| Ad-hominems will get you nowhere. Also you appear not to have any idea how much waste exists in Pentagon contracting. Look up the writings of Robert Higgs, Winslow Wheeler, Dina Rasor etc etc etc When DoD is throwing billions of dollars around with merry abandon of course some of it ends up used for useful projects. They use up all their money and then get their budgets bumped up automatically by the politicians. And, if YC starts acting like DoD, who exactly is going to provide follow-on financing? None of the money men, not Sand Hill Road, not Wall Street, are willing to put money in the same way and with the same scale that DoD is. What's even worse is academic research. The professors don't care about product development, they care about publish or perish. And the output from PhDs is predictably a lot of useless greek squiggles and not very much product actually usable by Grandma. There is no fabulous opportunity because the incentives are out of whack, and your exhortations won't change that. |
On waste in DoD, sure, but not the parts I was talking about. Some of the big waste was, say, getting AC working in Iraq and now getting Diesel fuel and jet fuel to Akrapistan. And the cost of the black oil to send a destroyer across the Pacific would really set one back.
> Also you appear not to have any idea how much waste exists in Pentagon contracting.
Nonsense. All my early career was in DoD work, mostly in research, especially in applied math. E.g., I saved a project to improve the system that keeps an SSBN at the right depth in rough seas (and, thus, got my company a nice development contract). I found a solution to a problem of global nuclear war limited to sea, apparently later sold to a place near Langley, VA. I reduced to simple Lagrangian relaxation and the Kuhn-Tucker conditions a problem in non-linear, integer, max-min for evaluating the SSBN fleet. I know my way around the DC beltway, out to Vienna, VA, down Shirley Highway, up to Howard County, etc. very well, thank you.

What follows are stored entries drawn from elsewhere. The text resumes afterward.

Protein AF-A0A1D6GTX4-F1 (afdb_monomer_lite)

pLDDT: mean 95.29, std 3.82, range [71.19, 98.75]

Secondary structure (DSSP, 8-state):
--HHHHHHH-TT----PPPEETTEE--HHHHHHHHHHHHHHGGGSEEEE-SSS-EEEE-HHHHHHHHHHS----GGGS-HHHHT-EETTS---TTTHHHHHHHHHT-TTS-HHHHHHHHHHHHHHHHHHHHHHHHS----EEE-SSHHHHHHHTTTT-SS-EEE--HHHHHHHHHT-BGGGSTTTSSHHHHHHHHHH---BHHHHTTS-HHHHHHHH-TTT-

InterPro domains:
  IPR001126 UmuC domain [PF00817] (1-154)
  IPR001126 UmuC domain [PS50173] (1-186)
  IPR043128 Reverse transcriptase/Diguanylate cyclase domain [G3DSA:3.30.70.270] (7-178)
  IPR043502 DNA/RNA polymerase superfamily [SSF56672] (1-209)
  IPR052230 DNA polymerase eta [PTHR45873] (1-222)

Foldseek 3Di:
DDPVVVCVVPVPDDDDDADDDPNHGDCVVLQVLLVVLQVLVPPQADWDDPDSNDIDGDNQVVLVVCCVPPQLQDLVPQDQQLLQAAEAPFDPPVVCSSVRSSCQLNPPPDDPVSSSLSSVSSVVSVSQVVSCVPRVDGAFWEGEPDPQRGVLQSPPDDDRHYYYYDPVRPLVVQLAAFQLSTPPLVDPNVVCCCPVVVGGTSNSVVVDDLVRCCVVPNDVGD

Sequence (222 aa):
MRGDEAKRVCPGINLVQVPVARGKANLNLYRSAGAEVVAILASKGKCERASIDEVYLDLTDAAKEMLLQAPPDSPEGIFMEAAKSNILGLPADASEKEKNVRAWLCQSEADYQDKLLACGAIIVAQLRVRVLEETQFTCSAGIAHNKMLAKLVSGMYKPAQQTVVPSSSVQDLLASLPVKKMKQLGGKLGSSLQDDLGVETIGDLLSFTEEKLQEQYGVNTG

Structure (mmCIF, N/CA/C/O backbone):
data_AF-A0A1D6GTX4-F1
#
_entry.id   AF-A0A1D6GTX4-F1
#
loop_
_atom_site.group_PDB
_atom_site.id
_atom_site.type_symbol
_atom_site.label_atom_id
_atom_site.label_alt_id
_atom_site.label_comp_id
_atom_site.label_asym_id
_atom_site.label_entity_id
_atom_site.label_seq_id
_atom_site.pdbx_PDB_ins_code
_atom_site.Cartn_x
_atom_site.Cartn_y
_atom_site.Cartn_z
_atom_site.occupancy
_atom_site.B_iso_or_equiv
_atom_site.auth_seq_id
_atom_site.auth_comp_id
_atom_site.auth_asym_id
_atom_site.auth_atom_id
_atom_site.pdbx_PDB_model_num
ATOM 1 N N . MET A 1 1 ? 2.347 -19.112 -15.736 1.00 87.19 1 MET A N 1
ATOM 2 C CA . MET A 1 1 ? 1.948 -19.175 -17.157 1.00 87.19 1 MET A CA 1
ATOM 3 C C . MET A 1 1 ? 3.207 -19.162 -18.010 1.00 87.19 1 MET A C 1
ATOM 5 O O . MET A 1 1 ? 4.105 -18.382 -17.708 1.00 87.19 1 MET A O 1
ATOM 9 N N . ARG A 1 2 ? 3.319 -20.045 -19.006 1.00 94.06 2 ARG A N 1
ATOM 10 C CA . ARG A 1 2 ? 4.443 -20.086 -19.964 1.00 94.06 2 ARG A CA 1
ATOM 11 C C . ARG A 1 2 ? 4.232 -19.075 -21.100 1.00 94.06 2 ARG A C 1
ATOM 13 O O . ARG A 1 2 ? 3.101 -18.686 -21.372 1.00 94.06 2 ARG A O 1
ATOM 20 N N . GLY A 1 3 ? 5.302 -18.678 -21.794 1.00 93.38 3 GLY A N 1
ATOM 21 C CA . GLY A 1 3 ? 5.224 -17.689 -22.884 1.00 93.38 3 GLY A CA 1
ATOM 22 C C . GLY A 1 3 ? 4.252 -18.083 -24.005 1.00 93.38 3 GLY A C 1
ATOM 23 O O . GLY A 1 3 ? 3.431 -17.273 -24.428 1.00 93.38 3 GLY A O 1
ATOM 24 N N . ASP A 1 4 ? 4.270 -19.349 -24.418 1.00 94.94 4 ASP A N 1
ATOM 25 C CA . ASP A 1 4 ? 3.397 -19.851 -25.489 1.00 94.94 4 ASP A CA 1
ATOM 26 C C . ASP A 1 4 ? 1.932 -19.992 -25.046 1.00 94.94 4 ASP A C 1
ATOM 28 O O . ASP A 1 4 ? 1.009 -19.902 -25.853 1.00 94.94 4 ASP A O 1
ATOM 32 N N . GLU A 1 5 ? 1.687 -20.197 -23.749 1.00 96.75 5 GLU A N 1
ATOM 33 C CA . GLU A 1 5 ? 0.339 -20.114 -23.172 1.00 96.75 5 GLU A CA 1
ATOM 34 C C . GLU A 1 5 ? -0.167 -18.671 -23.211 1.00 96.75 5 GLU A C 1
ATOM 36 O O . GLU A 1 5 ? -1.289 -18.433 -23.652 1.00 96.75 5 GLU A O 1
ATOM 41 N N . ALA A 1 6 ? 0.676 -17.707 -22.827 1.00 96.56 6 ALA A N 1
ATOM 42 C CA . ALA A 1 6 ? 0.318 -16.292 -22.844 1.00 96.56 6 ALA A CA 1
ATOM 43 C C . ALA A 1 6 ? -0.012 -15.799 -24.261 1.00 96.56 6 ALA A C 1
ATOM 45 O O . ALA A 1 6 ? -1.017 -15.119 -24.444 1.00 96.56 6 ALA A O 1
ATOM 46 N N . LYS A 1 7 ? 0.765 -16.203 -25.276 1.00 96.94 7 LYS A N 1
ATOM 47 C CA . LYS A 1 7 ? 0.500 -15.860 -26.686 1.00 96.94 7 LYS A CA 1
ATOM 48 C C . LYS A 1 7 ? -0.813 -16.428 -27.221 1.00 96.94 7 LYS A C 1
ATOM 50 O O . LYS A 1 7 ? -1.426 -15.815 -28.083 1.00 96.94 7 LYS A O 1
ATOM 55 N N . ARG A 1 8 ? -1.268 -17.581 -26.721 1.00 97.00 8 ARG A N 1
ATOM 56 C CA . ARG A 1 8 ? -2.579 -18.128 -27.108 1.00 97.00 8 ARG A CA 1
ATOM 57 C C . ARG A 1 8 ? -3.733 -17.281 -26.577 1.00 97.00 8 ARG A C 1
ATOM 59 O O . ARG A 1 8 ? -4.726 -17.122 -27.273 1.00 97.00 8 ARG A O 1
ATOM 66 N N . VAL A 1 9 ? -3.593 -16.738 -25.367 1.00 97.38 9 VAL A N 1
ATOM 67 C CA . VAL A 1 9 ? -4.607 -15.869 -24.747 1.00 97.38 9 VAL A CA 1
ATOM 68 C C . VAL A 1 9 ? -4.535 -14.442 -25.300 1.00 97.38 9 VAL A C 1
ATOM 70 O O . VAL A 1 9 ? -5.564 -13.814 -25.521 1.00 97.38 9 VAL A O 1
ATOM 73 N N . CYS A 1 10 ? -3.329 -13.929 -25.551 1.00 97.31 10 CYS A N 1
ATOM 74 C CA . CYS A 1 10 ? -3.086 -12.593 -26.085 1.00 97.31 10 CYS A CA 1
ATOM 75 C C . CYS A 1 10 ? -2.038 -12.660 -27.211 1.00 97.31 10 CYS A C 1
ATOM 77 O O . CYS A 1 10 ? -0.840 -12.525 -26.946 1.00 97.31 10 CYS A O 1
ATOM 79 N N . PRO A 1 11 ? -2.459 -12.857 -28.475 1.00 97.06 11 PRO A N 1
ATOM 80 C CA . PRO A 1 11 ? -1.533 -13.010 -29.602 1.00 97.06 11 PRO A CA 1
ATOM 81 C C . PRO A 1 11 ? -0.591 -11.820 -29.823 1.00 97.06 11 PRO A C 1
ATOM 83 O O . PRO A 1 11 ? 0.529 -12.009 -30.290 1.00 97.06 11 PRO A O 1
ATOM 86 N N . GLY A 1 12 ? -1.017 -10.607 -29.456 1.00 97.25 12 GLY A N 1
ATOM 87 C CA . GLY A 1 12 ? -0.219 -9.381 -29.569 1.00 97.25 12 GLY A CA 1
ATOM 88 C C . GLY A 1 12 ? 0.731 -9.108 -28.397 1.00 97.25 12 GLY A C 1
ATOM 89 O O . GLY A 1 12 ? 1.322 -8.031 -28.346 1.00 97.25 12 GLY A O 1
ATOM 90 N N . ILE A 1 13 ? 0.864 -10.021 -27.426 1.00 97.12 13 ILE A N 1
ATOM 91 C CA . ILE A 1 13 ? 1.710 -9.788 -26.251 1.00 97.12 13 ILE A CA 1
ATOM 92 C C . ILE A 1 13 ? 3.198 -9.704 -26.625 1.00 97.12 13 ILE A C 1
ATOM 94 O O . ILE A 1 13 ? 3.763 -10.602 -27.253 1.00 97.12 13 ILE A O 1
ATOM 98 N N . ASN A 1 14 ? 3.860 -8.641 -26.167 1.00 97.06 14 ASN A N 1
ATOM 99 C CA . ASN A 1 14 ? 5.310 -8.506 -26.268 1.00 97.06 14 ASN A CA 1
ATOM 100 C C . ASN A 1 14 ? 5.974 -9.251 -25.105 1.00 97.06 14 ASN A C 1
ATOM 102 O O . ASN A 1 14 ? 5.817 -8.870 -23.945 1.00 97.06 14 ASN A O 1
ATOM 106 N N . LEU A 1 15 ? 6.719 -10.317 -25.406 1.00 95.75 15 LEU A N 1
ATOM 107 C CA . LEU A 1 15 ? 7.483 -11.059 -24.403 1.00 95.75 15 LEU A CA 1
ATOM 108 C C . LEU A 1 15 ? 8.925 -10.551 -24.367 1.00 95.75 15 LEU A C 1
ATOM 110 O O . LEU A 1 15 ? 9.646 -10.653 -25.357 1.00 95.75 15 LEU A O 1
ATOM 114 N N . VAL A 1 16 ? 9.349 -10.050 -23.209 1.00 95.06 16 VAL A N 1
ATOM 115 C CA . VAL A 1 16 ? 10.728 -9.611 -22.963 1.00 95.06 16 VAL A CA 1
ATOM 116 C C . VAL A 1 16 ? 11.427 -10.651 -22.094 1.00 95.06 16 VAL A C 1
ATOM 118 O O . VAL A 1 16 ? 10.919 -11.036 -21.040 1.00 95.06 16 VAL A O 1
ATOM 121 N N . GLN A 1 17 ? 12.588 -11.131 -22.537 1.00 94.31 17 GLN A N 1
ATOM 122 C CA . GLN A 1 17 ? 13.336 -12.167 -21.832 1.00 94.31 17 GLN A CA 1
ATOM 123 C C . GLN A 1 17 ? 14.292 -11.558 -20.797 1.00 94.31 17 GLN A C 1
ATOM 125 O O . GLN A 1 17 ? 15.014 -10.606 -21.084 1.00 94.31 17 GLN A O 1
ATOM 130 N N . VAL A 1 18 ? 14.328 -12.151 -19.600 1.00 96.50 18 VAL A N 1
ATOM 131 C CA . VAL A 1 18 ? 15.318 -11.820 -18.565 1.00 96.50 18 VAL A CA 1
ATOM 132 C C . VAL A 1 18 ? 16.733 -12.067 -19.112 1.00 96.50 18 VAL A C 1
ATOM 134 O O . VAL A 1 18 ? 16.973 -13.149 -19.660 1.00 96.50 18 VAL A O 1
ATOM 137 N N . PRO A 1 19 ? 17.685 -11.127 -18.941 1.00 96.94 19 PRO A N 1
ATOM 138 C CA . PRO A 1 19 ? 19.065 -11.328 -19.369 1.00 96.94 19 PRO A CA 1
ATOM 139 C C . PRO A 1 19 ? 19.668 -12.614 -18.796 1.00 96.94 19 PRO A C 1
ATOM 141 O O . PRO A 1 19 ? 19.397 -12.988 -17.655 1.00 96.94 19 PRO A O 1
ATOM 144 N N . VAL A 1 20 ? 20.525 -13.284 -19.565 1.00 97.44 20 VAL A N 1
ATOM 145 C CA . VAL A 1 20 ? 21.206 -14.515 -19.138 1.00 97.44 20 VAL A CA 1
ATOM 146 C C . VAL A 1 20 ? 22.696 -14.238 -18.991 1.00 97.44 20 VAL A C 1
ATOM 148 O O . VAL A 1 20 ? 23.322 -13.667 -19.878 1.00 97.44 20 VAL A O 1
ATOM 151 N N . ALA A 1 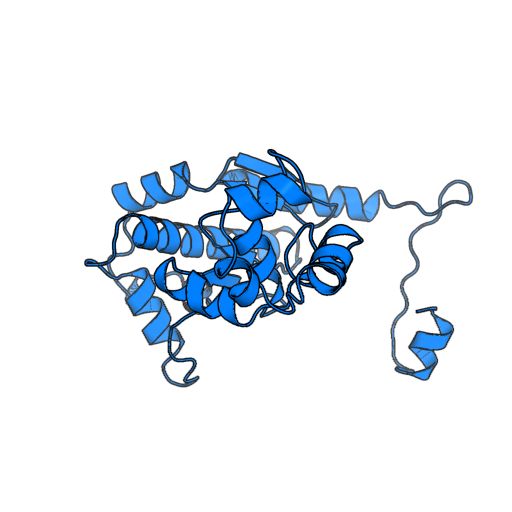21 ? 23.281 -14.667 -17.876 1.00 96.94 21 ALA A N 1
ATOM 152 C CA . ALA A 1 21 ? 24.720 -14.631 -17.650 1.00 96.94 21 ALA A CA 1
ATOM 153 C C . ALA A 1 21 ? 25.174 -15.983 -17.093 1.00 96.94 21 ALA A C 1
ATOM 155 O O . ALA A 1 21 ? 24.559 -16.519 -16.173 1.00 96.94 21 ALA A O 1
ATOM 156 N N . ARG A 1 22 ? 26.252 -16.548 -17.654 1.00 96.25 22 ARG A N 1
ATOM 157 C CA . ARG A 1 22 ? 26.797 -17.861 -17.244 1.00 96.25 22 ARG A CA 1
ATOM 158 C C . ARG A 1 22 ? 25.736 -18.981 -17.241 1.00 96.25 22 ARG A C 1
ATOM 160 O O . ARG A 1 22 ? 25.682 -19.792 -16.321 1.00 96.25 22 ARG A O 1
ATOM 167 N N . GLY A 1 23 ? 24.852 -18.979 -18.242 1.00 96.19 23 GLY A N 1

What I saw in DoD spending was quite efficient, amazingly so.
For academic research, it takes some effort to understand it and how it can connect with entrepreneurship. Much of academic research is too far from real products for my tastes, and I complained about that when I was a grad student and, by accident for a while, a prof.

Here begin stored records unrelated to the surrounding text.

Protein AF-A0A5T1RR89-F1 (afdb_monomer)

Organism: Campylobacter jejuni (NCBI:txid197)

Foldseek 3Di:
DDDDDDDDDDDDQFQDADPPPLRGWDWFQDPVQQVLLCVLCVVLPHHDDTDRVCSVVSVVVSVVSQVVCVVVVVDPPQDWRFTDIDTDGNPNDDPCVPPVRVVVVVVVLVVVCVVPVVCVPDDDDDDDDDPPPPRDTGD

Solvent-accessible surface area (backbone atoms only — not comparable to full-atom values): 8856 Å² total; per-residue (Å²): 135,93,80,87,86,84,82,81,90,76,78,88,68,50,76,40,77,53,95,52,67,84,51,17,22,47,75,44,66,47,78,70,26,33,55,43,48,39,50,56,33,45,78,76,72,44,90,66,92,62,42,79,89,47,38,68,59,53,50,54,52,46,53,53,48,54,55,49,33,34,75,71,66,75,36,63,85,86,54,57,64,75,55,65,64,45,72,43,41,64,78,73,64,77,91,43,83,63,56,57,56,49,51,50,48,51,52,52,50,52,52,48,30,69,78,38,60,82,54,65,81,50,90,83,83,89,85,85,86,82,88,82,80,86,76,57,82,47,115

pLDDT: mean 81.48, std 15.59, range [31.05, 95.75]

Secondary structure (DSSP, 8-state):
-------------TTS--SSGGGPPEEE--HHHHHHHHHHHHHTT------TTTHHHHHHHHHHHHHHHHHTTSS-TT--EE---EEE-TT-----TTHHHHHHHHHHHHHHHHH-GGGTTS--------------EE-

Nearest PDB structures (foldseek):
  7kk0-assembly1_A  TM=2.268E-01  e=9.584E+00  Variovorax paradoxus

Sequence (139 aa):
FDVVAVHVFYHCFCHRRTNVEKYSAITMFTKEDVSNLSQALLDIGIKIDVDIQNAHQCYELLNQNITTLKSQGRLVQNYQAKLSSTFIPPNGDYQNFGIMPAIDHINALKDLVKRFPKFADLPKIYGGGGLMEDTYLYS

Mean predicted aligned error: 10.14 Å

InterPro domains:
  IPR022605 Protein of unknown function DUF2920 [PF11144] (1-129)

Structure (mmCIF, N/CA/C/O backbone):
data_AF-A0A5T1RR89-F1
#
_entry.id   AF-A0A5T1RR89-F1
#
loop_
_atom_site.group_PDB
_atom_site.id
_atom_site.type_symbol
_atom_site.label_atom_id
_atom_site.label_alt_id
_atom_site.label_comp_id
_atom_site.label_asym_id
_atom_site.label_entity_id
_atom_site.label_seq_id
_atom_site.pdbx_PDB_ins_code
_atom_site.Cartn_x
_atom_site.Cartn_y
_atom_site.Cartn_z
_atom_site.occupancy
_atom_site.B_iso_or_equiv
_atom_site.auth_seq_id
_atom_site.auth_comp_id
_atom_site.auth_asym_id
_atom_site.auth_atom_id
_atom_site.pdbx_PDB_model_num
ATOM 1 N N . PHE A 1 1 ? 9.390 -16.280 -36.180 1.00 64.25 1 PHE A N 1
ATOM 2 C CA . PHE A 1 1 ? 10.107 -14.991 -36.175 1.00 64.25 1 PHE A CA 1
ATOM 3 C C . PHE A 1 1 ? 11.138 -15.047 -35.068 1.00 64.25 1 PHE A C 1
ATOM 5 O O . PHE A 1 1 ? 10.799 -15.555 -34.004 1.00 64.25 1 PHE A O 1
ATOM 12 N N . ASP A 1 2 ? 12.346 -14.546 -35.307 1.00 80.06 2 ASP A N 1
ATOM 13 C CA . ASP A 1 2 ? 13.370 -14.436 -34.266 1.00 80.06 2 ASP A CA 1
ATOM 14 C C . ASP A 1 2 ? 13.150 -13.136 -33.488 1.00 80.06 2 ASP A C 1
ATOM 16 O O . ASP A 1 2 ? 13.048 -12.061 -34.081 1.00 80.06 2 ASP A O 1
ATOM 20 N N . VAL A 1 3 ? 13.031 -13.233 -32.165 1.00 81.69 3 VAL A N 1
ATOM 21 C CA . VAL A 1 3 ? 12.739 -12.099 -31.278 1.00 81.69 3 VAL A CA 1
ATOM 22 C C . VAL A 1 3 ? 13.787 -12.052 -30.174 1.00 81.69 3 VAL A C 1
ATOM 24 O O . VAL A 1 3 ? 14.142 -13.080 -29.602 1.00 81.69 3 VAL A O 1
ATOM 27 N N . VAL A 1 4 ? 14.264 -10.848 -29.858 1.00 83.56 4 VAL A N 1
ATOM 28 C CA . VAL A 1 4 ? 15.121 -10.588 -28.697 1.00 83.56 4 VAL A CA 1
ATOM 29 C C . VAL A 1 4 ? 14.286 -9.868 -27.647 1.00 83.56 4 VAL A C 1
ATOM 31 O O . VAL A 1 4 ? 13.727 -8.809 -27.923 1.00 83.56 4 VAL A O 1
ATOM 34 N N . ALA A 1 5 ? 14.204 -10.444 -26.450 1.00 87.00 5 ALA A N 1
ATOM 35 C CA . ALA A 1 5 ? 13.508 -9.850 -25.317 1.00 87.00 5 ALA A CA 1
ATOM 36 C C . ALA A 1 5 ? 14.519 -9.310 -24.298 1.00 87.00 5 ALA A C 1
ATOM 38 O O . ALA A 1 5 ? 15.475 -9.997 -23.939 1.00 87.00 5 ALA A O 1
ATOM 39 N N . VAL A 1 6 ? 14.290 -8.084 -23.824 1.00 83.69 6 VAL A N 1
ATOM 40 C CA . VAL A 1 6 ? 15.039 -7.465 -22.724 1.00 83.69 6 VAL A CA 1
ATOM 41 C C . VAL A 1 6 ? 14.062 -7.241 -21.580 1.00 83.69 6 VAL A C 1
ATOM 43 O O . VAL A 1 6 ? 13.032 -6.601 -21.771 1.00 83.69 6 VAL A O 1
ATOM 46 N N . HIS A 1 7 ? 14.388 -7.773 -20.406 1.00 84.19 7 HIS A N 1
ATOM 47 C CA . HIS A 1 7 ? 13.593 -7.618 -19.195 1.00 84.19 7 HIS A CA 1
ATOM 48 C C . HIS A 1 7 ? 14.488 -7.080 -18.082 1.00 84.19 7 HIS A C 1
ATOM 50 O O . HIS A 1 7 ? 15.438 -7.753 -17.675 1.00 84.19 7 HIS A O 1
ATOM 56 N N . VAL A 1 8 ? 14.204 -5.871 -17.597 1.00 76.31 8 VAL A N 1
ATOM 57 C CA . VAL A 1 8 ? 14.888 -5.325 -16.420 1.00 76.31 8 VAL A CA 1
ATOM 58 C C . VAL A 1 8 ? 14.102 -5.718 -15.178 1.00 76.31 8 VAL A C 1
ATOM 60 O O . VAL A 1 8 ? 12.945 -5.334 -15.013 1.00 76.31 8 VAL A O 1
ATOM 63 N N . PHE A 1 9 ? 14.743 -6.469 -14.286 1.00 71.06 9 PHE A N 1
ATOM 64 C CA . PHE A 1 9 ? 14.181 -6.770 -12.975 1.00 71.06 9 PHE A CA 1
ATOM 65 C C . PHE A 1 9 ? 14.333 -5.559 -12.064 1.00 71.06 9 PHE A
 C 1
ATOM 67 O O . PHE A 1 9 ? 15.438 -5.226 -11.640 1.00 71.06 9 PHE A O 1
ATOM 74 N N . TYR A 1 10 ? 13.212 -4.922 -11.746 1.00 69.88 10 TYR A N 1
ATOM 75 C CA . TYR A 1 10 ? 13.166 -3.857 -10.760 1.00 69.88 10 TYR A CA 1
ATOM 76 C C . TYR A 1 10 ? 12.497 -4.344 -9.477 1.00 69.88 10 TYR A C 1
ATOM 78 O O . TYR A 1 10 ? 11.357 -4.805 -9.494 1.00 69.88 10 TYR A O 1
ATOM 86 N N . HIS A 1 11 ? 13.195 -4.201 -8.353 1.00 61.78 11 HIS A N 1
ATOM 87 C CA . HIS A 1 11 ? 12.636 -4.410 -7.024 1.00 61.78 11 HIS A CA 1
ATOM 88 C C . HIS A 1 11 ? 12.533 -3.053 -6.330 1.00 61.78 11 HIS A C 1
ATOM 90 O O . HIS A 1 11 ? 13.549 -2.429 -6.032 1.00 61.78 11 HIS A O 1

Still, the best of academic research is by far the best stuff, including for entrepreneurship. But it is crucial to pick and choose. And how to connect from academics to entrepreneurship is not so easy to see at first glance, varies across subjects, easy in some fields of engineering, super tough in some other fields, has varied across time, especially in recent years, but, net, in many cases can be quite easy, efficient, and effective.
The idea that the academic research is just generalized abstract nonsense and Greek chicken tracks is dangerously misinformed: In simple, blunt terms, for the technical areas of research, it is funded for essentially one purpose from essentially one source. The source is Congress, and the purpose is US national security. E.g., that's where Silicon Valley came from. Along with microelectronics. And the Internet. And the last I heard, the Department of Energy funded the BSD effort at Berkeley, and Congress funds that department also mostly just for national security.
In funding this research, Congress is quite correct, amazingly so. The beginning of the movie on Nash was correct: Essentially math research won WWII. No joke.
You are correct that SV would not be able to deploy the results of the research the way the DoD often does, but you are wrong to assume that there is nothing that SV could do. First, notice that much of the best research, especially for 'information technology', is done dirt cheap, typically by one person with paper and pencil. Second, notice that now with current computing, in a major fraction of cases, such research can be deployed at shockingly low cost. Not all research has to be as expensive to deploy as the B-2 bomber or GPS satellites.
There are many ways to waste money, and for SV to waste money. And PG's essay indicated some serious struggles in project evaluation. And there are plenty of posts, e.g., by Mark Suster, that on average VC ROI over the past 10 years sucks. So, SV is wasting money now.
But there are also some ways to make money, and I gave some rock solid ideas for how, based on research.
Long ago I guessed that no one would believe me short of my having a 300 foot yacht in Long Island Sound. By then I'm not sure I'll still give a sh!t about telling people things they so much don't want to hear.